Legal Law
Why the excuse ‘I’m not smart enough for the ASVAB’ is just an excuse

Why the excuse ‘I’m not smart enough for the ASVAB’ is just an excuse

As an ASVAB tutor, I have heard many excuses as to why students are not doing well on the Armed Forces Vocational Aptitude Battery or just the ASVAB exam. The list of excuses goes from everything to “I’m too lazy to study” or “I forgot everything I learned in high school” and while they may be true, they can also be rectified. However, here is an excuse that I heard recently.

I’m not smart enough to take the ASVAB

This is absolutely NOT true. The ASVAB is an exam offered annually to 14,000 potential candidates. Given the wide range of backgrounds and education, ASVAB is not designed to test it on the level of something astronomical like nuclear physics.

This is a test designed to test you on high school standards for math, science, reading, verbal proficiency, and more. And since the level of education varies with each high school across the country, this exam is designed to assess averages

I have worked with many potential candidates on their test-taking strategy and ability. Some of them may not be the brightest, but that’s not what the military is after. These students were motivated and worked hard. They applied the ‘average’ brain to this ‘average’ test and managed to score good enough to qualify for the chosen jobs, fees and MOS.

So why are you different? If this is something you really want to do, then do it and put your mind to it. If you study and prepare properly, YOU WILL GET a qualifying score.

Make sure you have an adequate and consistent study schedule, with plenty of time to study. Divide the desired topics into subtopics and focus on one concept per day. As you study each topic, be sure to take notes and practice problems to ensure you have a means of review in the future.
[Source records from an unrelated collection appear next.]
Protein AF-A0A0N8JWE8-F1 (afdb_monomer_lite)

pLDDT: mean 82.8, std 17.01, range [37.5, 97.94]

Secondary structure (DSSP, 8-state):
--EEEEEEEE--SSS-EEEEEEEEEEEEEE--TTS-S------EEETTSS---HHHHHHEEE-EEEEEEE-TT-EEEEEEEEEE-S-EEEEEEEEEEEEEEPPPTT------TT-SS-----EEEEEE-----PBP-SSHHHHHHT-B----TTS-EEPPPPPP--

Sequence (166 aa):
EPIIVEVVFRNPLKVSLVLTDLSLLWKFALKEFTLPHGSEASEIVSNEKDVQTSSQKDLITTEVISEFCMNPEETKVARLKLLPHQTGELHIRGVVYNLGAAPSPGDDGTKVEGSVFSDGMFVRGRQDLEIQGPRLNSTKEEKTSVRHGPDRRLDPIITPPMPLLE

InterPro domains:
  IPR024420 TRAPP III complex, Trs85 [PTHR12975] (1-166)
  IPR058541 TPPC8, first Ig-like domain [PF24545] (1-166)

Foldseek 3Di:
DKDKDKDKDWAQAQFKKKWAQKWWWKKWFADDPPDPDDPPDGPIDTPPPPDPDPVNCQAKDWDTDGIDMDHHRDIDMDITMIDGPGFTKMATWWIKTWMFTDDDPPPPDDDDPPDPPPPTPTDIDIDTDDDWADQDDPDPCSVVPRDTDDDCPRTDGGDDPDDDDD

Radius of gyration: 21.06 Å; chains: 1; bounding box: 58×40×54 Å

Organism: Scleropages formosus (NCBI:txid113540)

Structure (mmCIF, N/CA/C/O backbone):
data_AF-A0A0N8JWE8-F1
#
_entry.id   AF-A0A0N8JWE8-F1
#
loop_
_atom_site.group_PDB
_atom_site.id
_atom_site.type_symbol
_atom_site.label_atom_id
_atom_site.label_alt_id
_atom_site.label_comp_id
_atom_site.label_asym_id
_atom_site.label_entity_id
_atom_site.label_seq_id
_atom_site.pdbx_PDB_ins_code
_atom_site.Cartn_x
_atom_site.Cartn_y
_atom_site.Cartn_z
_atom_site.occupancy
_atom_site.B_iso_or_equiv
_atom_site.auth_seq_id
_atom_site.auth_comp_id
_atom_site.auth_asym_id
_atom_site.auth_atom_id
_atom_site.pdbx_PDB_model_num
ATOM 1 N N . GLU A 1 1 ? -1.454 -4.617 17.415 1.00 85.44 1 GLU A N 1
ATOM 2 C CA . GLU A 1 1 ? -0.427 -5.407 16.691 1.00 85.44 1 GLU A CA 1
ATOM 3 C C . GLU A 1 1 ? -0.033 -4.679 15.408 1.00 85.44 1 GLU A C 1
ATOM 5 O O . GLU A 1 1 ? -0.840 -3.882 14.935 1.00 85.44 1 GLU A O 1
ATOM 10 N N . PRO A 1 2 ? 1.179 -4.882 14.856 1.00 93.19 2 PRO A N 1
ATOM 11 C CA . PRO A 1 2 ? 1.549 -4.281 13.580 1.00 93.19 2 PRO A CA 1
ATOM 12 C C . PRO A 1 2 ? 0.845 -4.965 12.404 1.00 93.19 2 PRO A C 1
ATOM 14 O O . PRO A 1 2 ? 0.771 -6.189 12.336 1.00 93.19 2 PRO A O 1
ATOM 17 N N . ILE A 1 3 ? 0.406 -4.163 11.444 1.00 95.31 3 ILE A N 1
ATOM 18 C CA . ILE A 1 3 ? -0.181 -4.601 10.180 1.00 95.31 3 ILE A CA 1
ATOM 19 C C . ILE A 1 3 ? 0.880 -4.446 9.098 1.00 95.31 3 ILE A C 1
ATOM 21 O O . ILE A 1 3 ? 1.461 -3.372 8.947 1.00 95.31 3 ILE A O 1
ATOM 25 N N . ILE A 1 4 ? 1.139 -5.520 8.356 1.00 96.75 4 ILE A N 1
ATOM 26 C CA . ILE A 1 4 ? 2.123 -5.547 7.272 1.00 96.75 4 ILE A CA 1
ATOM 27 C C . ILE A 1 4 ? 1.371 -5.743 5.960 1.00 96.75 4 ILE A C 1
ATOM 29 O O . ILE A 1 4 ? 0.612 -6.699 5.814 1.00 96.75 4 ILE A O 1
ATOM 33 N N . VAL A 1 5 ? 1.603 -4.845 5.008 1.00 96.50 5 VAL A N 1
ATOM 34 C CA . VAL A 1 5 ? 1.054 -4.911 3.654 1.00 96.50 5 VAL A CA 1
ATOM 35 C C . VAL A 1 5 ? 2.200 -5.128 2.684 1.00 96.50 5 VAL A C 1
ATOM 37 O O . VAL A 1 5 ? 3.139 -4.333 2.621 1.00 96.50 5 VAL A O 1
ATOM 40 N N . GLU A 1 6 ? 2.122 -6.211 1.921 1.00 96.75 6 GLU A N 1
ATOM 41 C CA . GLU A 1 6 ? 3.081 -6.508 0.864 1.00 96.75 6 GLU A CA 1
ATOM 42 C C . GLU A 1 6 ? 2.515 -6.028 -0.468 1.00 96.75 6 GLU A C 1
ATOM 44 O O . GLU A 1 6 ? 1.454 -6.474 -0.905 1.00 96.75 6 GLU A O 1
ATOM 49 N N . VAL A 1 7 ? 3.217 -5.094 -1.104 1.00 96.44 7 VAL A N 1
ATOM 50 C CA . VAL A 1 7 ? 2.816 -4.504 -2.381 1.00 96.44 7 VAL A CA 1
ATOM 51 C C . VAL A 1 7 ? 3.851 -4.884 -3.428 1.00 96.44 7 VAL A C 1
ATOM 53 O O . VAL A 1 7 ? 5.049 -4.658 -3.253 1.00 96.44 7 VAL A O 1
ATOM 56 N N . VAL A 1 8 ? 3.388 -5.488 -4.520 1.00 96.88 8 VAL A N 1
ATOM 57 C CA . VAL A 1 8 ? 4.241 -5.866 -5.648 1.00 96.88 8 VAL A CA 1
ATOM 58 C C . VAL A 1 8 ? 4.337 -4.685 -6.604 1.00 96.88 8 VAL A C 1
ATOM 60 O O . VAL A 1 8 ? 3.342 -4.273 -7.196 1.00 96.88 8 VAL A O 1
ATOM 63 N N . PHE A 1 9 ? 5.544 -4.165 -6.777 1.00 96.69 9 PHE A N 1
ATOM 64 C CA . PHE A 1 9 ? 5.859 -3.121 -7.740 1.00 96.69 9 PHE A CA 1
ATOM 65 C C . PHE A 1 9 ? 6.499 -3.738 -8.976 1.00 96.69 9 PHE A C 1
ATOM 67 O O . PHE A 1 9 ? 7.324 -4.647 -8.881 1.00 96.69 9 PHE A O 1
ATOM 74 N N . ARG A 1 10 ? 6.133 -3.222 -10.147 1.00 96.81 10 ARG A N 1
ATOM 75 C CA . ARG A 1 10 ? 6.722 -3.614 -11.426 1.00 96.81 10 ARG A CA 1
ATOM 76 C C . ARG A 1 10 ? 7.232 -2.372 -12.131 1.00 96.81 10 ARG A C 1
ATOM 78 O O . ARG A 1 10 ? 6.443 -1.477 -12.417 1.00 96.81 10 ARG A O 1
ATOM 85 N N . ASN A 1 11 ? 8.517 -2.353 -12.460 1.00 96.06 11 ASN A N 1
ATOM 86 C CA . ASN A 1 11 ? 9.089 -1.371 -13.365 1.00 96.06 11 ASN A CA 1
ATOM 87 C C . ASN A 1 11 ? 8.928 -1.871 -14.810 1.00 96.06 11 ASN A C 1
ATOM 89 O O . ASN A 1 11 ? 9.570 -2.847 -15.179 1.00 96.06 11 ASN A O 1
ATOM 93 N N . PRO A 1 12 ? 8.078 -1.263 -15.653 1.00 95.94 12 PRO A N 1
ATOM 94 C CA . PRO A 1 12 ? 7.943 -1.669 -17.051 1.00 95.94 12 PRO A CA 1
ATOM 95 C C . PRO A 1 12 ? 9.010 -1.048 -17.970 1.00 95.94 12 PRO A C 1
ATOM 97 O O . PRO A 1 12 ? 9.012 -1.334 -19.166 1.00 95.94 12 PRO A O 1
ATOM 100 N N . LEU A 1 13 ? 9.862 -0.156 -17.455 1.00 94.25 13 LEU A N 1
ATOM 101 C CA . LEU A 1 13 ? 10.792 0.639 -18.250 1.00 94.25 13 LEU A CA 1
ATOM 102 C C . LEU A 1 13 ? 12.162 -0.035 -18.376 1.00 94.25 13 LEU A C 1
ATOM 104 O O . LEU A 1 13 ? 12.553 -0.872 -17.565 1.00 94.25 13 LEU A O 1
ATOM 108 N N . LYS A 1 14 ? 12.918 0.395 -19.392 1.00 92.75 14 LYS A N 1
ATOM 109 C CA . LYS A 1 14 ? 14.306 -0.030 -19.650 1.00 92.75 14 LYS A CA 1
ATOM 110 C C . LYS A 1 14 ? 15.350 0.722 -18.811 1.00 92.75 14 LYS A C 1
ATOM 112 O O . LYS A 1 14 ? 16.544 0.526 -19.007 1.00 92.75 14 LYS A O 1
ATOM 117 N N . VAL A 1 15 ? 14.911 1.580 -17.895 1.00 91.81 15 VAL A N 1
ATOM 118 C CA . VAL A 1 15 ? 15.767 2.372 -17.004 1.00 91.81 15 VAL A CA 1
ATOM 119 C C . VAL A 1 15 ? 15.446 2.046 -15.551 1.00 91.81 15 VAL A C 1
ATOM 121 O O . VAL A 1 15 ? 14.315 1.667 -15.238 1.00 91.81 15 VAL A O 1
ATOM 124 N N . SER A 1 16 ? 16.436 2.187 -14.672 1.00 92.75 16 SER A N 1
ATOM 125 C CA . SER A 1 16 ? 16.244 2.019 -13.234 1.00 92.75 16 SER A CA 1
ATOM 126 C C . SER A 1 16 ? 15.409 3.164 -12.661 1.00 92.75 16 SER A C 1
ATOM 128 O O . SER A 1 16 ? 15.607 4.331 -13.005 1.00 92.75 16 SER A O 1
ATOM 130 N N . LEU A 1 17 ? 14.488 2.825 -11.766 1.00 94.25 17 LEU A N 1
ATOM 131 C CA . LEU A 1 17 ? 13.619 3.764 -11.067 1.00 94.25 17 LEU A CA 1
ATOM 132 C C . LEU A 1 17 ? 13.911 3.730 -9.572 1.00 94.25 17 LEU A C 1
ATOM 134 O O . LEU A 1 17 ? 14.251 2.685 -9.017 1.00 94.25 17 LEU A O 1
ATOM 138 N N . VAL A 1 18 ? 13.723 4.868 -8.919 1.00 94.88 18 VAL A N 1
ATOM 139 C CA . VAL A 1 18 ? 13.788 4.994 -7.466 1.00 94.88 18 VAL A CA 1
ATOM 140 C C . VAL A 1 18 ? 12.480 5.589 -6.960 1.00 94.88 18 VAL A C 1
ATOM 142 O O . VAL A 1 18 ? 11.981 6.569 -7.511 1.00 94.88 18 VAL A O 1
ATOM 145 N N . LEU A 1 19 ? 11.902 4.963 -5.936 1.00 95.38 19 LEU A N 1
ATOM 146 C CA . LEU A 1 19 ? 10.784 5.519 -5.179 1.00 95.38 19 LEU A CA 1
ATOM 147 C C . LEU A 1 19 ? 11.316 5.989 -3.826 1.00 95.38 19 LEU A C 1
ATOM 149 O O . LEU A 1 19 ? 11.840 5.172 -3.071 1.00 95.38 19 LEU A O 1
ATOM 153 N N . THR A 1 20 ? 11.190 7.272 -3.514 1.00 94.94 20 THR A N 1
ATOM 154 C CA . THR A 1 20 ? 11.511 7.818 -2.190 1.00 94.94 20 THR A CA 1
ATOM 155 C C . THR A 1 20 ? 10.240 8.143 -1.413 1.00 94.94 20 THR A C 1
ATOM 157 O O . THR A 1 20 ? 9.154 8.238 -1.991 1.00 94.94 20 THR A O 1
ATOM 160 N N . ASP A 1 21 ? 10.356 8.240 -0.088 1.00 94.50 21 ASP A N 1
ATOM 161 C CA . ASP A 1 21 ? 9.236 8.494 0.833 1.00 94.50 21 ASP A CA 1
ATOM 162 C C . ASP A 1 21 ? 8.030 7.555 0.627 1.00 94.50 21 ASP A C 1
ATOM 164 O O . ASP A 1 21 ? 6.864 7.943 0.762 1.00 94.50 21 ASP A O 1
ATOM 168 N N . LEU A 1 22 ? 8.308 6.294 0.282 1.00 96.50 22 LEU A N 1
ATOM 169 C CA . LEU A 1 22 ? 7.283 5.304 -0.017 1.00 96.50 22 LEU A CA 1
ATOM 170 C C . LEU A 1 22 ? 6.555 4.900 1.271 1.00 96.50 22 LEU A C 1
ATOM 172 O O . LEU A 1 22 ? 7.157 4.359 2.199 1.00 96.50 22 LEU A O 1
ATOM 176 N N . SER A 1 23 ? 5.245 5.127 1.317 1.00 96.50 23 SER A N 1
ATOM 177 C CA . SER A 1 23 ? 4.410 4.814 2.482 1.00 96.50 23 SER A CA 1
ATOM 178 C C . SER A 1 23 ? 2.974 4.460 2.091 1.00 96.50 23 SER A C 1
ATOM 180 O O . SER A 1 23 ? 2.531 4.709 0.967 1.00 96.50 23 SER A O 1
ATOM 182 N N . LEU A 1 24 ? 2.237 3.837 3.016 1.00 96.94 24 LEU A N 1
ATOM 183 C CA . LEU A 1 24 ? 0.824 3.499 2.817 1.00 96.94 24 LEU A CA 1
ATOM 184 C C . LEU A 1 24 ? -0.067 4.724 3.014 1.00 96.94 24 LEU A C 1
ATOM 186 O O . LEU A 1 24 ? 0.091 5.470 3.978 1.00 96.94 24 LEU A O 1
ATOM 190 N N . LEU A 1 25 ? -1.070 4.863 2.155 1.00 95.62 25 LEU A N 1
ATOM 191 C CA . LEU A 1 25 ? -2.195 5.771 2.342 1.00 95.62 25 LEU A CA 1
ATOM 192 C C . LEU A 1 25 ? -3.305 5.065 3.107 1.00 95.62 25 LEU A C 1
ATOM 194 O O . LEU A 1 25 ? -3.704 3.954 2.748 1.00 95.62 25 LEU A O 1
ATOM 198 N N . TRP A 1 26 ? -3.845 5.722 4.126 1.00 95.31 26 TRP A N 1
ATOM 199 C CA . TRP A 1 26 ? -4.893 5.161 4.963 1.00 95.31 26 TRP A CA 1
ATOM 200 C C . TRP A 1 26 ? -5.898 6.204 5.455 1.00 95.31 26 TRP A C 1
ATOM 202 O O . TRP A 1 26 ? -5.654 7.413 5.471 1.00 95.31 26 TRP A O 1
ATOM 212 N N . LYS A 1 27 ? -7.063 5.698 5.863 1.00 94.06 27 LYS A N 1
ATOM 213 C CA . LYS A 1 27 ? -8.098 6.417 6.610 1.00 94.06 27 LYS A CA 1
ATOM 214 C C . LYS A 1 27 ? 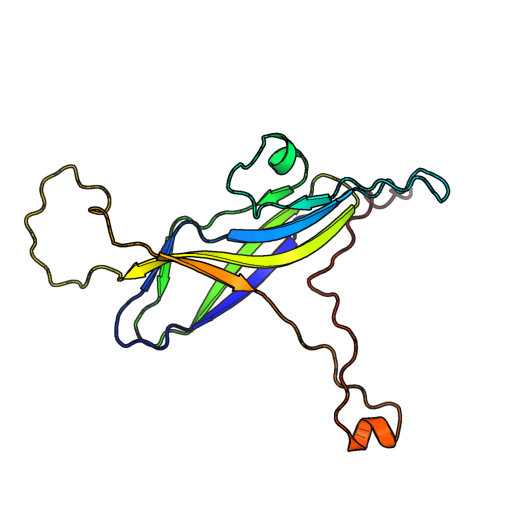-8.436 5.619 7.858 1.00 94.06 27 LYS A C 1
ATOM 216 O O . LYS A 1 27 ? -8.504 4.398 7.790 1.00 94.06 27 LYS A O 1
ATOM 221 N N . PHE A 1 28 ? -8.649 6.294 8.969 1.00 92.75 28 PHE A N 1
ATOM 222 C CA . PHE A 1 28 ? -8.937 5.679 10.250 1.00 92.75 28 PHE A CA 1
ATOM 223 C C . PHE A 1 28 ? -10.156 6.345 10.867 1.00 92.75 28 PHE A C 1
ATOM 225 O O . PHE A 1 28 ? -10.195 7.568 10.982 1.00 92.75 28 PHE A O 1
ATOM 232 N N . ALA A 1 29 ? -11.147 5.541 11.232 1.00 91.69 29 ALA A N 1
ATOM 233 C CA . ALA A 1 29 ? -12.330 5.984 11.950 1.00 91.69 29 ALA A CA 1
ATOM 234 C C . ALA A 1 29 ? -12.247 5.471 13.387 1.00 91.69 29 ALA A C 1
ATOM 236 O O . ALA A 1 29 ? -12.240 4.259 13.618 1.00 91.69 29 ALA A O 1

If you find that studying on your own is not enough, GET A TUTOR. Don’t let a lack of knowledge get in the way of your future. Find someone who is qualified to help you with the individual topics and ask them to teach you the information to the point where you feel confident in solving the practice problems on your own.

If you work very hard using the above methods, you will find that your practice scores go up and up. And remember, you don’t have to score 100% to qualify. An AFQT of 50 is sufficient for most branches of the U.S. Armed Forces.